6. The storage optimization method according to claim 5, characterized in that, Performing adaptive coding and cross-modal redundancy removal according to the optimal strategy includes: Based on the point cloud data and the radar data, the geometric information and motion vector of the vehicle are extracted, and a video ROI mask is generated. The bitrate of the non-ROI region of the video is reduced based on the video ROI mask, and redundancy control is performed on the non-ROI region of the video to increase quantization parameters or reduce frame rate.
7. The storage optimization method according to claim 4, characterized in that, Any candidate strategy in the candidate strategy set includes at least one of the following: encoding quality level of the corresponding modal data, sparsity of the point cloud, data granularity of the radar, anonymization level, data retention duration, data upload priority, and privacy desensitization level.

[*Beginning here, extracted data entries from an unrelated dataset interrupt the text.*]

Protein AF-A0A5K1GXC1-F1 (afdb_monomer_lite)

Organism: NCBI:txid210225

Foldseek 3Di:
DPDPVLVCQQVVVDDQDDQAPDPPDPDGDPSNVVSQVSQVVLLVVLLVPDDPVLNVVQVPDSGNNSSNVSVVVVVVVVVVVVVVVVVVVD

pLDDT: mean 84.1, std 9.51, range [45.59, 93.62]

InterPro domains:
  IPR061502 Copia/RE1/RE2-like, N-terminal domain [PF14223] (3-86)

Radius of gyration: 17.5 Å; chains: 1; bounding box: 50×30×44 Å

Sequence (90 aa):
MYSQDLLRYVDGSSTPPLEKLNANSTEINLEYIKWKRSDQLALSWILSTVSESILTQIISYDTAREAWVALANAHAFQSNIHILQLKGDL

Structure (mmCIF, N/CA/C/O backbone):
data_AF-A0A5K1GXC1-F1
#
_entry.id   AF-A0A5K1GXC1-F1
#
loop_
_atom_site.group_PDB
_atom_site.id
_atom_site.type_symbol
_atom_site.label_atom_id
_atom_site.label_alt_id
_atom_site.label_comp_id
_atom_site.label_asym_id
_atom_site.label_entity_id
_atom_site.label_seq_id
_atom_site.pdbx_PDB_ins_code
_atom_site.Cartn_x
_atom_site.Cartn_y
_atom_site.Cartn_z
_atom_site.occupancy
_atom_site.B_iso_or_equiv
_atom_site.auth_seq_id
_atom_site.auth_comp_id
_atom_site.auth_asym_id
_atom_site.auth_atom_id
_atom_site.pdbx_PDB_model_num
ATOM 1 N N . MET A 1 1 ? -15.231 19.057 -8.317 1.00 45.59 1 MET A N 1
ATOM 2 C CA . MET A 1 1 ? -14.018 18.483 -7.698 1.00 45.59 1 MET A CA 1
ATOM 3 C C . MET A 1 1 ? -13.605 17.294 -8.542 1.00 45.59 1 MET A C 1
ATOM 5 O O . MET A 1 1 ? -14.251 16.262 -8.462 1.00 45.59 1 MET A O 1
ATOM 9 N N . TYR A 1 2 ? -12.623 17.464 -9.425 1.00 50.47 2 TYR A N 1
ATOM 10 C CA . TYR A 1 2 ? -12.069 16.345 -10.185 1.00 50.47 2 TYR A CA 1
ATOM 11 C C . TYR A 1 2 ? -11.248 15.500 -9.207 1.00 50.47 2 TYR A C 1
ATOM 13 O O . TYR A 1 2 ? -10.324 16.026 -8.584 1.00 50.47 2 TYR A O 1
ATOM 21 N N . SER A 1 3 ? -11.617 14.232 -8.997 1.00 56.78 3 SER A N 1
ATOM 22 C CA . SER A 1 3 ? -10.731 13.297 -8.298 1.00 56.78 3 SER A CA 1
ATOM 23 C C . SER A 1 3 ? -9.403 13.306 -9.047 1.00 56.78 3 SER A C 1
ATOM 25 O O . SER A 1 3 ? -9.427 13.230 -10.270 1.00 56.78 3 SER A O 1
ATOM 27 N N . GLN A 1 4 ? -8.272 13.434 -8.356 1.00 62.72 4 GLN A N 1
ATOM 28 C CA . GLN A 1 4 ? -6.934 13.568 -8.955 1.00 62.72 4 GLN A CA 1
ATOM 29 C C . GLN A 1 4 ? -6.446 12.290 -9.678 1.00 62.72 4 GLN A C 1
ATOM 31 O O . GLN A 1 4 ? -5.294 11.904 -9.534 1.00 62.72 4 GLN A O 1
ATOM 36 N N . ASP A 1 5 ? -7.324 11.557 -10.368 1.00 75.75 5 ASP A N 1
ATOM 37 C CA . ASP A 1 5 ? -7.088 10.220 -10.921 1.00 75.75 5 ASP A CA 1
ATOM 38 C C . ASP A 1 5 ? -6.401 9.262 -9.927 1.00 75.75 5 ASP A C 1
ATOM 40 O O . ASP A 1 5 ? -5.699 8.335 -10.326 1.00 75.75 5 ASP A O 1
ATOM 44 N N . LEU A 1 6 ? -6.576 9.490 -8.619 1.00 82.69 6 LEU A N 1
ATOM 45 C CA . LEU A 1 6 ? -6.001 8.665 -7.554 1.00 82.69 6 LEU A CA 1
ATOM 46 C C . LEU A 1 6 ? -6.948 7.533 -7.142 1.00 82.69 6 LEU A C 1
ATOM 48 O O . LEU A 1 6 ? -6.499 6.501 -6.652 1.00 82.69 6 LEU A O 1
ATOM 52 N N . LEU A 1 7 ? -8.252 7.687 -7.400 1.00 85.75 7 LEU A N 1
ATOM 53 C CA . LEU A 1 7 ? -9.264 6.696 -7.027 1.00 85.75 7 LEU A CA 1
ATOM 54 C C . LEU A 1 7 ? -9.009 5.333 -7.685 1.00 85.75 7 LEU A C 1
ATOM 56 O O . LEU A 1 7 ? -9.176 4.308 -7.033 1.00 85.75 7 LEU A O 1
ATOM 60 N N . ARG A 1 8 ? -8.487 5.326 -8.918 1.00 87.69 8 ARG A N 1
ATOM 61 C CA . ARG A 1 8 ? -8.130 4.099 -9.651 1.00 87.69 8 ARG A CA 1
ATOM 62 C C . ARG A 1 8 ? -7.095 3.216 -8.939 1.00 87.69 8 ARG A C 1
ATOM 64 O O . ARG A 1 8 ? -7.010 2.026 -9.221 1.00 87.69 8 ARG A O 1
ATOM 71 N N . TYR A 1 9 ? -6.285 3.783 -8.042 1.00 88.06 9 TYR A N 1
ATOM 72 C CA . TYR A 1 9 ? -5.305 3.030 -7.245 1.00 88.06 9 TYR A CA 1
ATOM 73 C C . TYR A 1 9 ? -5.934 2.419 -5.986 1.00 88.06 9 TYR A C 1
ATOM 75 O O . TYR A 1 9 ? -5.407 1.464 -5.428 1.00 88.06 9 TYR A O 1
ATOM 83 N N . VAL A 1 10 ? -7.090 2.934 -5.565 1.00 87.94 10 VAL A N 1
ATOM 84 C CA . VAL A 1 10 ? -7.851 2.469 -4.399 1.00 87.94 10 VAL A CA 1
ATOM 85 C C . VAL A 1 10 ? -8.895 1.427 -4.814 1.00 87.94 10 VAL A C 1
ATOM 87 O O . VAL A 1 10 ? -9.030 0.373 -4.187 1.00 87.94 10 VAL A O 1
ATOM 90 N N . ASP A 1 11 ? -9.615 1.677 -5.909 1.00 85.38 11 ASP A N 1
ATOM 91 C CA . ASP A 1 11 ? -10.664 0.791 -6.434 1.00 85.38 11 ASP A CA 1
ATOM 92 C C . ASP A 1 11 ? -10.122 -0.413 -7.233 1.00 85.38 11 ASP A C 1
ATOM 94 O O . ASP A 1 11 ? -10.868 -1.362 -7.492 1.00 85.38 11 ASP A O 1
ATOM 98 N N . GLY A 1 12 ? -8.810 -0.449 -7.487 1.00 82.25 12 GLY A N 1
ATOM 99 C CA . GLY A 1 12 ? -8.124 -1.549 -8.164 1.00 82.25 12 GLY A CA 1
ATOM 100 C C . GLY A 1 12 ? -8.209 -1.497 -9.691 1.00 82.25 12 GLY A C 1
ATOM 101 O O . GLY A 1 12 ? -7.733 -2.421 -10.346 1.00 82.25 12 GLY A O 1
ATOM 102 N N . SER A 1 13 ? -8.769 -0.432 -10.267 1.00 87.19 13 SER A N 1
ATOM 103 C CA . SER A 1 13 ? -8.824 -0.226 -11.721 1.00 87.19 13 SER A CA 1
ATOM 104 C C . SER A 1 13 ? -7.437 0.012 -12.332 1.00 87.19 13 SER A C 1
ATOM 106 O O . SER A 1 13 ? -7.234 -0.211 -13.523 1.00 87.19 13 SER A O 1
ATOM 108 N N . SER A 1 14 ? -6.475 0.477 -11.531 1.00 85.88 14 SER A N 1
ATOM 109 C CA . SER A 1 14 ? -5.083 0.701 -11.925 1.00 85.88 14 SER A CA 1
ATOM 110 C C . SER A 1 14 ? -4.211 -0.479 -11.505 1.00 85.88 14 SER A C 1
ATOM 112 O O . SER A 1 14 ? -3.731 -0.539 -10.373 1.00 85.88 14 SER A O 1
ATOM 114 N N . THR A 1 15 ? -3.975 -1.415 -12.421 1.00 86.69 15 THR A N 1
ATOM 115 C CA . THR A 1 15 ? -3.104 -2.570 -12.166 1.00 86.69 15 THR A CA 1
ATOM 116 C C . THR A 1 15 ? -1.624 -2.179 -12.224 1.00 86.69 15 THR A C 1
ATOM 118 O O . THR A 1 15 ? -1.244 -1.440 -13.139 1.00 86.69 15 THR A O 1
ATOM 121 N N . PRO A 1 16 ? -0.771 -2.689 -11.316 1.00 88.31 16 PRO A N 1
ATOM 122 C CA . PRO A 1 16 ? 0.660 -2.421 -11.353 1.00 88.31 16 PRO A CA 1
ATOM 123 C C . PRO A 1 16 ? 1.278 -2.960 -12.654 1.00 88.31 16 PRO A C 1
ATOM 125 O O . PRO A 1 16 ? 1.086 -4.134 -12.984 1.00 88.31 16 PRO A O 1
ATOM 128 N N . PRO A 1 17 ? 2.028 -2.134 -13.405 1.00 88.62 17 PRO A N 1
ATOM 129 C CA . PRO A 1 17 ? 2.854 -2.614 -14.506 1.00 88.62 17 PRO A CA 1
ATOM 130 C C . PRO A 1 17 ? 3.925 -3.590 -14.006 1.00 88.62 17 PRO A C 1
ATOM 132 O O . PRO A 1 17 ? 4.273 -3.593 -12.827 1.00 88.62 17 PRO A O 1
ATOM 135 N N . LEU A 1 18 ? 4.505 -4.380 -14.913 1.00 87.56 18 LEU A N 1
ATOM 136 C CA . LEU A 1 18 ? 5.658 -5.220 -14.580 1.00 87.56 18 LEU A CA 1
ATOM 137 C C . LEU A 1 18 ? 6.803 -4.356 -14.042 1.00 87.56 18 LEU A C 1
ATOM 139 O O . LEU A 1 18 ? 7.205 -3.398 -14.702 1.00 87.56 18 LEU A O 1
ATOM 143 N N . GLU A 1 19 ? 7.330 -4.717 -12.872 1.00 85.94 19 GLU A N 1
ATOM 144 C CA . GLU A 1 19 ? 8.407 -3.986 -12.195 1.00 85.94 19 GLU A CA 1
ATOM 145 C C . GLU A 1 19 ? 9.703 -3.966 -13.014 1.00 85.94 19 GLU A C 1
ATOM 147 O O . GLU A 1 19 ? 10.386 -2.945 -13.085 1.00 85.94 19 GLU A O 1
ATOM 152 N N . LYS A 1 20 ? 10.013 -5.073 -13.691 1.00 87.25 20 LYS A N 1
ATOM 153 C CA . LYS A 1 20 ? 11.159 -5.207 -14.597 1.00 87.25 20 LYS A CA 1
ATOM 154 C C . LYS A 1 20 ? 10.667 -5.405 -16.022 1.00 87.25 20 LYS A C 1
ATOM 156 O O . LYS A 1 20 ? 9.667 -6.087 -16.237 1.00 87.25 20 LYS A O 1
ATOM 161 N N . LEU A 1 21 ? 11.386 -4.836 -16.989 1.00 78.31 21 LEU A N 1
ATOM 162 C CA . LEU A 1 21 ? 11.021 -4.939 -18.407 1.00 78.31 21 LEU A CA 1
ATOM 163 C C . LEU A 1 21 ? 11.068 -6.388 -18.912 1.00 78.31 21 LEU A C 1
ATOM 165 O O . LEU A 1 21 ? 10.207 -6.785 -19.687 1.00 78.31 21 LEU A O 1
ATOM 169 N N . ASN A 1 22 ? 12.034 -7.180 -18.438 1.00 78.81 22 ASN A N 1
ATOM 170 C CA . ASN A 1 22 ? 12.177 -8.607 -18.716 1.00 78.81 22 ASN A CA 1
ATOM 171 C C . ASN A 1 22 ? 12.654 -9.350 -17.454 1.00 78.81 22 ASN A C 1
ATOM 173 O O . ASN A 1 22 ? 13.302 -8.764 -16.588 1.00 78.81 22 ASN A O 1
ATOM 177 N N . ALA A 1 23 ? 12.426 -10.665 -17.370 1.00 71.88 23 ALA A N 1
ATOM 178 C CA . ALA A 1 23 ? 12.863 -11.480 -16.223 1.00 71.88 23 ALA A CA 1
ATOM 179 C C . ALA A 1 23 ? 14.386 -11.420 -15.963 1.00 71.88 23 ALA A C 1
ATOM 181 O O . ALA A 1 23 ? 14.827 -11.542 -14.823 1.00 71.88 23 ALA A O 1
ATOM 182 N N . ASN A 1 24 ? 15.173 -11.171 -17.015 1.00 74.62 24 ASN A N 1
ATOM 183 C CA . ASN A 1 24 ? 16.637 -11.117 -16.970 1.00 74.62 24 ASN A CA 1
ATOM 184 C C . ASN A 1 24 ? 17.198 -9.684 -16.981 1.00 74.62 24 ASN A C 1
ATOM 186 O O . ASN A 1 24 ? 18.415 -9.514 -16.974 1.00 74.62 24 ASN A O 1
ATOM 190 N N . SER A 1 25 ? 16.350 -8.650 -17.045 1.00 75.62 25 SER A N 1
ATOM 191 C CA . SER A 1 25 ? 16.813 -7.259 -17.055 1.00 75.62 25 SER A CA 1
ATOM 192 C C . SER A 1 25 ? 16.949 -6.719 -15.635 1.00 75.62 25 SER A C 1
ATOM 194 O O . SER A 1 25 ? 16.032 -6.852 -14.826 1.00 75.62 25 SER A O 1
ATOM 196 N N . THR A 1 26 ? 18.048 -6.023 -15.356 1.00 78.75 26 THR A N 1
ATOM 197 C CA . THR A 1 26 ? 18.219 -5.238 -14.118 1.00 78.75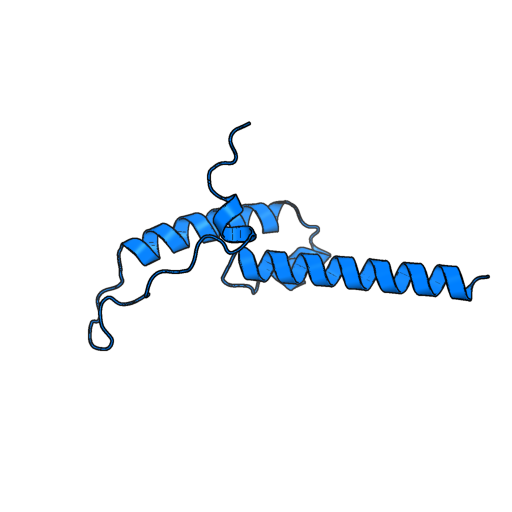 26 THR A CA 1
ATOM 198 C C . THR A 1 26 ? 17.482 -3.893 -14.182 1.00 78.75 26 THR A C 1
ATOM 200 O O . THR A 1 26 ? 17.360 -3.200 -13.178 1.00 78.75 26 THR A O 1
ATOM 203 N N . GLU A 1 27 ? 16.976 -3.518 -15.359 1.00 84.50 27 GLU A N 1
ATOM 204 C CA . GLU A 1 27 ? 16.275 -2.257 -15.585 1.00 84.50 27 GLU A CA 1
ATOM 205 C C . GLU A 1 27 ? 14.841 -2.297 -15.043 1.00 84.50 27 GLU A C 1
ATOM 207 O O . GLU A 1 27 ? 14.044 -3.184 -15.373 1.00 84.50 27 GLU A O 1
ATOM 212 N N . ILE A 1 28 ? 14.521 -1.302 -14.213 1.00 87.31 28 ILE A N 1
ATOM 213 C CA . ILE A 1 28 ? 13.180 -1.077 -13.675 1.00 87.31 28 ILE A CA 1
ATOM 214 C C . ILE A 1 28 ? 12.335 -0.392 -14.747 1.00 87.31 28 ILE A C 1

8. A storage optimization device for autonomous driving data, characterized in that, The storage optimization device is used to implement the storage optimization method for autonomous driving data as described in any one of claims 1-7, wherein the storage optimization device for autonomous driving data comprises: A data extraction unit (100) is used to collect multimodal data of the vehicle and extract the scene perception features and event information of the vehicle. A data evaluation unit (200) is used to evaluate the scene value and event triggering probability of the vehicle in each data segment based on the scene perception features and the event information. Template loading unit (300), the template loading unit (300) is used to load a preset compliance template to determine the compliance constraints of data processing; The strategy generation unit (400) is used to generate a set of candidate strategies that conform to the multimodal data based on the scenario value, the event trigger probability, the compliance constraints and the resource status of the vehicle. A strategy filtering unit (500) is used to filter the optimal strategy from the candidate strategy set according to the current mode of the vehicle. The strategy execution unit (600) is used to perform optimization processing and transmission of the optimal strategy, and to perform differential synchronization and strategy closed-loop update in network interruption and recovery scenarios.
9. A storage optimization system for autonomous driving data, characterized in that, The autonomous driving data storage optimization system is applied to the autonomous driving data storage optimization apparatus as described in claim 8 to execute the autonomous driving data storage optimization method as described in any one of claims 1-7.